I remember my mother,
persistently trying to take a picture of me with a Minolta camera, and me,
desperately trying to avoid it by closing my eyes, not being able to bare the
Mediterranean sunlight.
I can’t stand it now either, even when it’s
cloudy. I remember, while the cameras'
film was reaching its end and the attempt to take a picture of me was a
certified failure, the sudden, swift slap on my cheek.
I think, that, was the decisive
moment.
The baptism by fire. Maybe that was what made me a photographer.
A slap. Hard or soft, who cares?!
So, here we are, today after a year of the pandemic, and I wonder what the connection between these pictures is…
Honesty.
Small photographic
bits from trips, trails, people, indifferent landscapes, everything I love
mixed together with chemical spoiling, grains, signs and scratches. The signs became part of the story-telling.
A
canvas of semantic references filled with imperfections but also with all these
little and stupid things that give a meaning to our lives.
A nostalgic
certificate of a more tender period, an invisible familiarity.
None of these
photographs have been edited and that was a fully conscious decision.

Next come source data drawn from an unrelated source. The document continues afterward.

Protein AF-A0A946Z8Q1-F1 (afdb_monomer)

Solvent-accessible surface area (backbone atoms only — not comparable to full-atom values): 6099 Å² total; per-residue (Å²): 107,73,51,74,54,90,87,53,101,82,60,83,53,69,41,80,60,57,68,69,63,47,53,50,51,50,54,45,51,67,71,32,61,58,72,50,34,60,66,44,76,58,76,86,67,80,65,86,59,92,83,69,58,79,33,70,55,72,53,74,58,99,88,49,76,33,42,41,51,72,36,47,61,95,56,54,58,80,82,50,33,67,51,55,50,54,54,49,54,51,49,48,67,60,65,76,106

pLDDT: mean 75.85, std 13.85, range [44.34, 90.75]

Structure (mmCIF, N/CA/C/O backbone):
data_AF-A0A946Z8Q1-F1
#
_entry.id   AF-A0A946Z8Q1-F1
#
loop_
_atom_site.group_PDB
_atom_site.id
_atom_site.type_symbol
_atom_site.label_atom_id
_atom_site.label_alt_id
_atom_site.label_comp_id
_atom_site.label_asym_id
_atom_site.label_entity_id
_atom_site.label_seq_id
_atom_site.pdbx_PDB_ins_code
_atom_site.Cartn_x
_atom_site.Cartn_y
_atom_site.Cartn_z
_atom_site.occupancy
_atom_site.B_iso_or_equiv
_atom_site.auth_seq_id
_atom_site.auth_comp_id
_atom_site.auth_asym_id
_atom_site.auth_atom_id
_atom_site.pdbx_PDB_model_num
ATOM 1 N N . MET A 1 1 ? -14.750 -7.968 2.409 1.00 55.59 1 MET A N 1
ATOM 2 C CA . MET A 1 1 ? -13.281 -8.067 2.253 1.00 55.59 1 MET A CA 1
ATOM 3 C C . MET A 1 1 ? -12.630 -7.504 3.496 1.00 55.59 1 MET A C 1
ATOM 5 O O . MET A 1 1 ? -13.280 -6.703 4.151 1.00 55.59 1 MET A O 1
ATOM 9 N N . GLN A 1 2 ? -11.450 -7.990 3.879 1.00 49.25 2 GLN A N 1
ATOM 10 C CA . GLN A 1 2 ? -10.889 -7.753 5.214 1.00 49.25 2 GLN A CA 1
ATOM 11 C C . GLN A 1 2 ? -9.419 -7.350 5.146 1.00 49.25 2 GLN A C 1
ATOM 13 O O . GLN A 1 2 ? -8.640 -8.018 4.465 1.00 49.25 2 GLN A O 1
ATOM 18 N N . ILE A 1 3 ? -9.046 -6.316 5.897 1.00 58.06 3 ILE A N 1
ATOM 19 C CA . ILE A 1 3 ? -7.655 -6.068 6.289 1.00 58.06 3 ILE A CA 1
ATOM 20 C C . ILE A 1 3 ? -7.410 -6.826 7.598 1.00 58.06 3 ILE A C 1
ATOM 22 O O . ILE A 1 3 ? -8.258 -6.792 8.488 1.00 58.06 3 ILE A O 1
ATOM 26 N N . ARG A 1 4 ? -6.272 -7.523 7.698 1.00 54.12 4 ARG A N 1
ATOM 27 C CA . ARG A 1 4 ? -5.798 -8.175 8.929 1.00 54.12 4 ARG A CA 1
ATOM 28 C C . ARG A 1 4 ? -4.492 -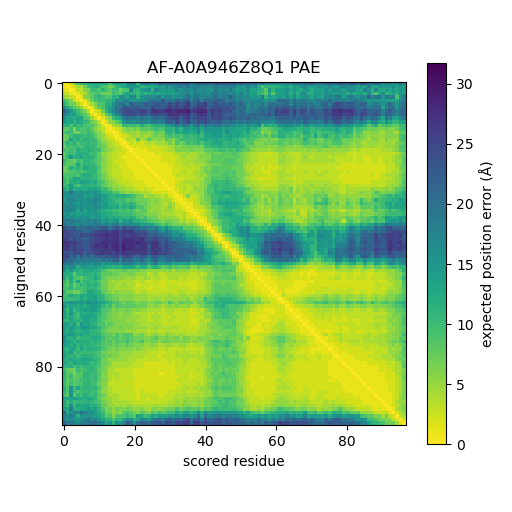7.541 9.367 1.00 54.12 4 ARG A C 1
ATOM 30 O O . ARG A 1 4 ? -3.619 -7.329 8.524 1.00 54.12 4 ARG A O 1
ATOM 37 N N . MET A 1 5 ? -4.345 -7.280 10.662 1.00 54.03 5 MET A N 1
ATOM 38 C CA . MET A 1 5 ? -3.116 -6.714 11.208 1.00 54.03 5 MET A CA 1
ATOM 39 C C . MET A 1 5 ? -2.600 -7.523 12.397 1.00 54.03 5 MET A C 1
ATOM 41 O O . MET A 1 5 ? -3.190 -7.506 13.471 1.00 54.03 5 MET A O 1
ATOM 45 N N . ASP A 1 6 ? -1.454 -8.177 12.212 1.00 58.78 6 ASP A N 1
ATOM 46 C CA . ASP A 1 6 ? -0.751 -8.920 13.260 1.00 58.78 6 ASP A CA 1
ATOM 47 C C . ASP A 1 6 ? 0.252 -7.979 13.949 1.00 58.78 6 ASP A C 1
ATOM 49 O O . ASP A 1 6 ? 1.407 -7.853 13.543 1.00 58.78 6 ASP A O 1
ATOM 53 N N . ARG A 1 7 ? -0.220 -7.196 14.930 1.00 57.19 7 ARG A N 1
ATOM 54 C CA . ARG A 1 7 ? 0.655 -6.353 15.779 1.00 57.19 7 ARG A CA 1
ATOM 55 C C . ARG A 1 7 ? 0.955 -6.986 17.146 1.00 57.19 7 ARG A C 1
ATOM 57 O O . ARG A 1 7 ? 1.829 -6.501 17.862 1.00 57.19 7 ARG A O 1
ATOM 64 N N . ARG A 1 8 ? 0.246 -8.057 17.515 1.00 52.31 8 ARG A N 1
ATOM 65 C CA . ARG A 1 8 ? 0.425 -8.839 18.748 1.00 52.31 8 ARG A CA 1
ATOM 66 C C . ARG A 1 8 ? -0.342 -10.150 18.585 1.00 52.31 8 ARG A C 1
ATOM 68 O O . ARG A 1 8 ? -1.521 -10.106 18.262 1.00 52.31 8 ARG A O 1
ATOM 75 N N . SER A 1 9 ? 0.323 -11.275 18.815 1.00 57.97 9 SER A N 1
ATOM 76 C CA . SER A 1 9 ? -0.070 -12.638 18.422 1.00 57.97 9 SER A CA 1
ATOM 77 C C . SER A 1 9 ? -1.373 -13.222 19.004 1.00 57.97 9 SER A C 1
ATOM 79 O O . SER A 1 9 ? -1.512 -14.440 19.008 1.00 57.97 9 SER A O 1
ATOM 81 N N . GLU A 1 10 ? -2.325 -12.422 19.492 1.00 53.22 10 GLU A N 1
ATOM 82 C CA . GLU A 1 10 ? -3.525 -12.940 20.169 1.00 53.22 10 GLU A CA 1
ATOM 83 C C . GLU A 1 10 ? -4.871 -12.313 19.760 1.00 53.22 10 GLU A C 1
ATOM 85 O O . GLU A 1 10 ? -5.886 -12.758 20.280 1.00 53.22 10 GLU A O 1
ATOM 90 N N . ASP A 1 11 ? -4.949 -11.382 18.796 1.00 51.75 11 ASP A N 1
ATOM 91 C CA . ASP A 1 11 ? -6.261 -10.968 18.261 1.00 51.75 11 ASP A CA 1
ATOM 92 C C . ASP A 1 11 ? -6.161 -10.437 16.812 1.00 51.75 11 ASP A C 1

In an era
of hysteria where everybody tries to reach perfection even if they will never
reach it, in an era where a pandemic has pulled the rug from under our feet and
makes us face a loud silence, a void, the lack of perfection is what makes us
humane.
In an upcoming era where algorithms rule, film photography reminds me that beauty hides somewhere else, far away from chasing perfection…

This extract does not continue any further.